Problem to work on. Your answer must hold only the lines below from the line containing "ATOM 133 C CA" through the line containing "ATOM 172 O O", each reproduced exactly.

Data items

▼

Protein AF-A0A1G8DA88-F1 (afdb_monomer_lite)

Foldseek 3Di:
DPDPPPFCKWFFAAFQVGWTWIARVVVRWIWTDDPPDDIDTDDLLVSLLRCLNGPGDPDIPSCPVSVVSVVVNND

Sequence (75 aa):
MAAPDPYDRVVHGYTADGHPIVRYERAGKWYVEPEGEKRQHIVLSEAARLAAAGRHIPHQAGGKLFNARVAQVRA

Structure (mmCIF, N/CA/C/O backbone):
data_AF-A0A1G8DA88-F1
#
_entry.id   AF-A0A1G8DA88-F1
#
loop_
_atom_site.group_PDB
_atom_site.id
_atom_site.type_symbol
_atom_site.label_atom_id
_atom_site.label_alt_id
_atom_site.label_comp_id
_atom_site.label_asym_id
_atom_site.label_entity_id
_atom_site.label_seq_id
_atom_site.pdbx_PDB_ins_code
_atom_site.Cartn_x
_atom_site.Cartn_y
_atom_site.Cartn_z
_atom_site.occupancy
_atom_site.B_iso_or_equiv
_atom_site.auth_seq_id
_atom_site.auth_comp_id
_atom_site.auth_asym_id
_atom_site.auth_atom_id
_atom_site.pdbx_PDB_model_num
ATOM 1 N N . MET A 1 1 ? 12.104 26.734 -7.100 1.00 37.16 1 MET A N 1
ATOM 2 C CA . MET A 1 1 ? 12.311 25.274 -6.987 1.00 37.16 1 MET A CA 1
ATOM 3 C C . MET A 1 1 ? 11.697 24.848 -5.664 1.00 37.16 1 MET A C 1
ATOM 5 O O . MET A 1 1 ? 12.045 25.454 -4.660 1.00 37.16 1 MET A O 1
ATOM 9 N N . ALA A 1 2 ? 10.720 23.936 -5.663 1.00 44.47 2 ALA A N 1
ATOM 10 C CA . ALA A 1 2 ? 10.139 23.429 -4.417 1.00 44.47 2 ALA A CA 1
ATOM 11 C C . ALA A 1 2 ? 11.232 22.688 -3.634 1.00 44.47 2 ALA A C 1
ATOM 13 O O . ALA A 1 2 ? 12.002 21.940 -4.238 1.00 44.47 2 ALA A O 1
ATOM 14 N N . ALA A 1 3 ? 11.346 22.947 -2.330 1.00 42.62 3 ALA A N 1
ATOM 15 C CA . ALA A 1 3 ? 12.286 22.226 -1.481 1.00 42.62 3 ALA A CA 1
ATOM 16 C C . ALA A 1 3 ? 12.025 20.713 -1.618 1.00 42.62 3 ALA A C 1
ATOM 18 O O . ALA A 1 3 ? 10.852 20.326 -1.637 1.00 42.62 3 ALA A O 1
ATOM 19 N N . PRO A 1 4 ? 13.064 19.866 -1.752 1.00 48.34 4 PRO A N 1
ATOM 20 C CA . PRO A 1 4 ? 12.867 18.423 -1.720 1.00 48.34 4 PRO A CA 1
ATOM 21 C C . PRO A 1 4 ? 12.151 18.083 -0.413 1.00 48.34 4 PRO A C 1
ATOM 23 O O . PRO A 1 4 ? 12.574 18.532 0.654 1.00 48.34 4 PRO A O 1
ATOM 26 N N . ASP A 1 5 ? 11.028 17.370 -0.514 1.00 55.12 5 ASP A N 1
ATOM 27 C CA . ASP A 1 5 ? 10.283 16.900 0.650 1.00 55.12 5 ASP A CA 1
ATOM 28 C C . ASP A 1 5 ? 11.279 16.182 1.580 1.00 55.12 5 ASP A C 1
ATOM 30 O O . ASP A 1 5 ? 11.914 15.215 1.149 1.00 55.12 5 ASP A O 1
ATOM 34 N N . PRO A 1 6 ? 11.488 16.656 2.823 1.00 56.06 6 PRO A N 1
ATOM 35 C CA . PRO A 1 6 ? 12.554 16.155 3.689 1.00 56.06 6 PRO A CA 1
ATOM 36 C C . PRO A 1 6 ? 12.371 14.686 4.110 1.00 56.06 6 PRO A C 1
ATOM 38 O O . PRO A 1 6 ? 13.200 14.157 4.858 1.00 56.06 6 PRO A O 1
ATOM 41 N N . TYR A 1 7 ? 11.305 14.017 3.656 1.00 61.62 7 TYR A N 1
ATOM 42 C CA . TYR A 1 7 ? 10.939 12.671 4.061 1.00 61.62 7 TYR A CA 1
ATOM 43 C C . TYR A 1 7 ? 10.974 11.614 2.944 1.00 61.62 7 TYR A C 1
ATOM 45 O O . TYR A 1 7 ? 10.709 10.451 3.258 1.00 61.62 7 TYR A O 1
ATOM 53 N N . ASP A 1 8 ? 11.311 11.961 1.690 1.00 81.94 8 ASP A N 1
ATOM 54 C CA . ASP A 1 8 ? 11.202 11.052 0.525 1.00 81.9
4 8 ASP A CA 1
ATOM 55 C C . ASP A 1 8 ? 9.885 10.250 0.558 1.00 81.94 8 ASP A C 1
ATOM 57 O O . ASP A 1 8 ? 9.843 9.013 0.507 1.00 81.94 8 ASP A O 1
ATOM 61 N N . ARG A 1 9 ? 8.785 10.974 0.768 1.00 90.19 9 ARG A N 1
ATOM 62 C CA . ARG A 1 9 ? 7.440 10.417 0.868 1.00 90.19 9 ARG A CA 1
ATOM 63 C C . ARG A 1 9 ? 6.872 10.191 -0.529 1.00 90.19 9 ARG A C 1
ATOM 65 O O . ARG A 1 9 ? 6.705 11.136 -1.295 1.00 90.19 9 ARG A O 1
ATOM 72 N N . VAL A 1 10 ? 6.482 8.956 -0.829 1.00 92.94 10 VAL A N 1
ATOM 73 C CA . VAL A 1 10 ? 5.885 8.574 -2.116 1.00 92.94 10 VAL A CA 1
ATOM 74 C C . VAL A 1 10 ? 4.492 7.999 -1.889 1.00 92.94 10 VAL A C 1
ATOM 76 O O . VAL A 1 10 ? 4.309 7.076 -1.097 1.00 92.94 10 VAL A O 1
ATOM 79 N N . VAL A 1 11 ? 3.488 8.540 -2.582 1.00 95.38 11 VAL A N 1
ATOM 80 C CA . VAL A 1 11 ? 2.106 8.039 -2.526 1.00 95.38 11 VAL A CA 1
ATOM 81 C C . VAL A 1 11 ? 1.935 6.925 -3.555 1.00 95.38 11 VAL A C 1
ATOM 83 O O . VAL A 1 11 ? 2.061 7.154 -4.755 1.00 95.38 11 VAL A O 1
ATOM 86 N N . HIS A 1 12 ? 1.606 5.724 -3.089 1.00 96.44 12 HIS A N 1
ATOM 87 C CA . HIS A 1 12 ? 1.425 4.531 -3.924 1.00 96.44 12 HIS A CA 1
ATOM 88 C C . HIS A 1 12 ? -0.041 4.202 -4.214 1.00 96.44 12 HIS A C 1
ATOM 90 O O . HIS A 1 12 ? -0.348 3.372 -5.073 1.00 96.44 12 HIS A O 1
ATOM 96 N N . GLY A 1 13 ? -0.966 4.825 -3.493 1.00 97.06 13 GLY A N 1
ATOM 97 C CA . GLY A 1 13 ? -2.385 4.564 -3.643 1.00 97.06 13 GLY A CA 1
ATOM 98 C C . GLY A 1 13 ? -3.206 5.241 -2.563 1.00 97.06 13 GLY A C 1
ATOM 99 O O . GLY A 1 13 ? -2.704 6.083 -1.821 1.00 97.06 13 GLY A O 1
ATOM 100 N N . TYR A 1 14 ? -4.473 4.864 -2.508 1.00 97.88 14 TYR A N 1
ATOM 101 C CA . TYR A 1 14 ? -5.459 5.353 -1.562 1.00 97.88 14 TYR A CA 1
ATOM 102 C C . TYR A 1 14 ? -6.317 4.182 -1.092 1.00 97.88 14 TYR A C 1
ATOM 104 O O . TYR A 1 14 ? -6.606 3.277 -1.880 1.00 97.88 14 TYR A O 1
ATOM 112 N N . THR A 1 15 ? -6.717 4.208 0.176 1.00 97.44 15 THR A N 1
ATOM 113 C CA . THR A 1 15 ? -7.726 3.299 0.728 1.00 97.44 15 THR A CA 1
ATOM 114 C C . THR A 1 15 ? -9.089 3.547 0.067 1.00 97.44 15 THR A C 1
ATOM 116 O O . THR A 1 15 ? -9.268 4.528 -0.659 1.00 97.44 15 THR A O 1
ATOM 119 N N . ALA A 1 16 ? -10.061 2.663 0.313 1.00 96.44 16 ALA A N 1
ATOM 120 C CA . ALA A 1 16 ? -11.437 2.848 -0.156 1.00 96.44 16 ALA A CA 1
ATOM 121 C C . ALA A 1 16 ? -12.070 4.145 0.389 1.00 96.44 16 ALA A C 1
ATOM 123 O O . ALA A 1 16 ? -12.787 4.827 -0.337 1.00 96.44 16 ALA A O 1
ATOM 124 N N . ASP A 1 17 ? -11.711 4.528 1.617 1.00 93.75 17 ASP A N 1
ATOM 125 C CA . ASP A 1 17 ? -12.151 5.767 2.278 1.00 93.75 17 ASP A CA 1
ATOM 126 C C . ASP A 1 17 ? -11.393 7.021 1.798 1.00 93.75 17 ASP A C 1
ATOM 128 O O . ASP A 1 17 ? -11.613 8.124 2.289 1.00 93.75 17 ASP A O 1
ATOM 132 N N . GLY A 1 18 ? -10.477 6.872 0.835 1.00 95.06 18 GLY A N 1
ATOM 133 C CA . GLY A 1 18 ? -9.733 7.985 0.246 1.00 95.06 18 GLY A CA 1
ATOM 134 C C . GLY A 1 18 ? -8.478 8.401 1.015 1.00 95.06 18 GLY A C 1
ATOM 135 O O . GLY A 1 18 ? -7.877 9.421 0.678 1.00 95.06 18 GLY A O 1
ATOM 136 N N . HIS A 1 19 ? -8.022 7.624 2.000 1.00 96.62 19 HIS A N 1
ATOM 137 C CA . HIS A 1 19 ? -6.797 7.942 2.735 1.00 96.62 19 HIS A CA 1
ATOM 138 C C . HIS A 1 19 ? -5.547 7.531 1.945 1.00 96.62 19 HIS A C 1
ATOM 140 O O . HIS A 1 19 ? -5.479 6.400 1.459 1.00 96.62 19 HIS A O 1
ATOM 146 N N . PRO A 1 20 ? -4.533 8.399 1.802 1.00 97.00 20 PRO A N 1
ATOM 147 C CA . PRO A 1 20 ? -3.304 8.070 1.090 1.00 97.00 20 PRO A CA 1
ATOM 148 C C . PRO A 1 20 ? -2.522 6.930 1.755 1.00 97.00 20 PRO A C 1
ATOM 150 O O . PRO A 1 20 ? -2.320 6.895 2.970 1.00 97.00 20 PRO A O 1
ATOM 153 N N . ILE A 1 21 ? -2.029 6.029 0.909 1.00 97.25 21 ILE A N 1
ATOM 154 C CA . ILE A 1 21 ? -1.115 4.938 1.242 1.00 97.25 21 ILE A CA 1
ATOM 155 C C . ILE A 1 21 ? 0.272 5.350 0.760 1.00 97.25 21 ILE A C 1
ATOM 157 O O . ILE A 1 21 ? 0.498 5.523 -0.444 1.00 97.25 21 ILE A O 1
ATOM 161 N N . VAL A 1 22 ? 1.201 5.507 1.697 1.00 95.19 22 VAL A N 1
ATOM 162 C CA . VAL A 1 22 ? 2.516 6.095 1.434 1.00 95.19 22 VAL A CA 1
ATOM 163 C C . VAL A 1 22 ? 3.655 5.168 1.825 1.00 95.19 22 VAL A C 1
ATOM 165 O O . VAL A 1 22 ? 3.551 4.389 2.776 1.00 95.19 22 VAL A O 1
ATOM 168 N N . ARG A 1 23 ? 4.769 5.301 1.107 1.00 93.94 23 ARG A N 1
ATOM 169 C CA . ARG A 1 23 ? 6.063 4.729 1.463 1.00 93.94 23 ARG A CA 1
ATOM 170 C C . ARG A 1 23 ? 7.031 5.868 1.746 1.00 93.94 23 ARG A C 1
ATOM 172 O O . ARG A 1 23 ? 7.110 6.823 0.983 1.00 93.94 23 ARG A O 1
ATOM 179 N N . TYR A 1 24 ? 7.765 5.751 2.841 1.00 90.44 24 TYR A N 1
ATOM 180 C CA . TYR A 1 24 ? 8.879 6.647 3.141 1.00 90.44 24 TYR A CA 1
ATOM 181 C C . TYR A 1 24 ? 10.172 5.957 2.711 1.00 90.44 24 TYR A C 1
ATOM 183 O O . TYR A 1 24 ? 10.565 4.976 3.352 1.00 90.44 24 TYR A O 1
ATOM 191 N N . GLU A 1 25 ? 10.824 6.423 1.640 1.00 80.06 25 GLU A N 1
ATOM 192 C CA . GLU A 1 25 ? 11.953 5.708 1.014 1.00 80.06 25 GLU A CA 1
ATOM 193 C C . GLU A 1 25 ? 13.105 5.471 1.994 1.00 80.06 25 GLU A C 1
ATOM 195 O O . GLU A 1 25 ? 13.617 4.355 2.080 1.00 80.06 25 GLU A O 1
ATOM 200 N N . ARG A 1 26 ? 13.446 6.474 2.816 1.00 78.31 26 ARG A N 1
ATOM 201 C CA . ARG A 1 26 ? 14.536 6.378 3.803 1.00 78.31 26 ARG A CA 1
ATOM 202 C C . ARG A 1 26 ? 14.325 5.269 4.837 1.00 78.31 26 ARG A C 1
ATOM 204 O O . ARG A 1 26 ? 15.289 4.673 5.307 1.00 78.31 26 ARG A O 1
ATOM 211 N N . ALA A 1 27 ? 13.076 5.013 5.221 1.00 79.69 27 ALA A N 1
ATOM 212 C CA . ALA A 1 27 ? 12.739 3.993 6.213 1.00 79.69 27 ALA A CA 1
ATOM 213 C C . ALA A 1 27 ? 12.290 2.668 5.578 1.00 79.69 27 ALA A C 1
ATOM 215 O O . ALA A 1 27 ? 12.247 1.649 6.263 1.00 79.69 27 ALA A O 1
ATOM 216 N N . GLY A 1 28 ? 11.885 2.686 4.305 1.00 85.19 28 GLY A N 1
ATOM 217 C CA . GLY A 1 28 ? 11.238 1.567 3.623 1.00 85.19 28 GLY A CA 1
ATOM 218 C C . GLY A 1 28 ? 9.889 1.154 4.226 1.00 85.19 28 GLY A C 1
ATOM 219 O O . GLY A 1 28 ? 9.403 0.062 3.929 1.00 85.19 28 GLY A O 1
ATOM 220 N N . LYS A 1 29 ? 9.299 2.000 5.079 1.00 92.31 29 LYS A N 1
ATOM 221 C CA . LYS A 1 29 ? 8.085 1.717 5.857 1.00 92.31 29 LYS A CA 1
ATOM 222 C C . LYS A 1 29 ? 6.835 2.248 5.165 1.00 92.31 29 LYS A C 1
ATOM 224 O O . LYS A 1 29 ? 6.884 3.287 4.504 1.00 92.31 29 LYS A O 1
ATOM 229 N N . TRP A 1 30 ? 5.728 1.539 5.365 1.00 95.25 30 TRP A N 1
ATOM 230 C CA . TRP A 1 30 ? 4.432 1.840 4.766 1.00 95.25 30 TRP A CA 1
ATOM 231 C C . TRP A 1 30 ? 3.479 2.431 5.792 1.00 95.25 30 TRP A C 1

▲

Solution to the problem.
ATOM 133 C CA . GLY A 1 18 ? -9.733 7.985 0.246 1.00 95.06 18 GLY A CA 1
ATOM 134 C C . GLY A 1 18 ? -8.478 8.401 1.015 1.00 95.06 18 GLY A C 1
ATOM 135 O O . GLY A 1 18 ? -7.877 9.421 0.678 1.00 95.06 18 GLY A O 1
ATOM 136 N N . HIS A 1 19 ? -8.022 7.624 2.000 1.00 96.62 19 HIS A N 1
ATOM 137 C CA . HIS A 1 19 ? -6.797 7.942 2.735 1.00 96.62 19 HIS A CA 1
ATOM 138 C C . HIS A 1 19 ? -5.547 7.531 1.945 1.00 96.62 19 HIS A C 1
ATOM 140 O O . HIS A 1 19 ? -5.479 6.400 1.459 1.00 96.62 19 HIS A O 1
ATOM 146 N N . PRO A 1 20 ? -4.533 8.399 1.802 1.00 97.00 20 PRO A N 1
ATOM 147 C CA . PRO A 1 20 ? -3.304 8.070 1.090 1.00 97.00 20 PRO A CA 1
ATOM 148 C C . PRO A 1 20 ? -2.522 6.930 1.755 1.00 97.00 20 PRO A C 1
ATOM 150 O O . PRO A 1 20 ? -2.320 6.895 2.970 1.00 97.00 20 PRO A O 1
ATOM 153 N N . ILE A 1 21 ? -2.029 6.029 0.909 1.00 97.25 21 ILE A N 1
ATOM 154 C CA . ILE A 1 21 ? -1.115 4.938 1.242 1.00 97.25 21 ILE A CA 1
ATOM 155 C C . ILE A 1 21 ? 0.272 5.350 0.760 1.00 97.25 21 ILE A C 1
ATOM 157 O O . ILE A 1 21 ? 0.498 5.523 -0.444 1.00 97.25 21 ILE A O 1
ATOM 161 N N . VAL A 1 22 ? 1.201 5.507 1.697 1.00 95.19 22 VAL A N 1
ATOM 162 C CA . VAL A 1 22 ? 2.516 6.095 1.434 1.00 95.19 22 VAL A CA 1
ATOM 163 C C . VAL A 1 22 ? 3.655 5.168 1.825 1.00 95.19 22 VAL A C 1
ATOM 165 O O . VAL A 1 22 ? 3.551 4.389 2.776 1.00 95.19 22 VAL A O 1
ATOM 168 N N . ARG A 1 23 ? 4.769 5.301 1.107 1.00 93.94 23 ARG A N 1
ATOM 169 C CA . ARG A 1 23 ? 6.063 4.729 1.463 1.00 93.94 23 ARG A CA 1
ATOM 170 C C . ARG A 1 23 ? 7.031 5.868 1.746 1.00 93.94 23 ARG A C 1
ATOM 172 O O . ARG A 1 23 ? 7.110 6.823 0.983 1.00 93.94 23 ARG A O 1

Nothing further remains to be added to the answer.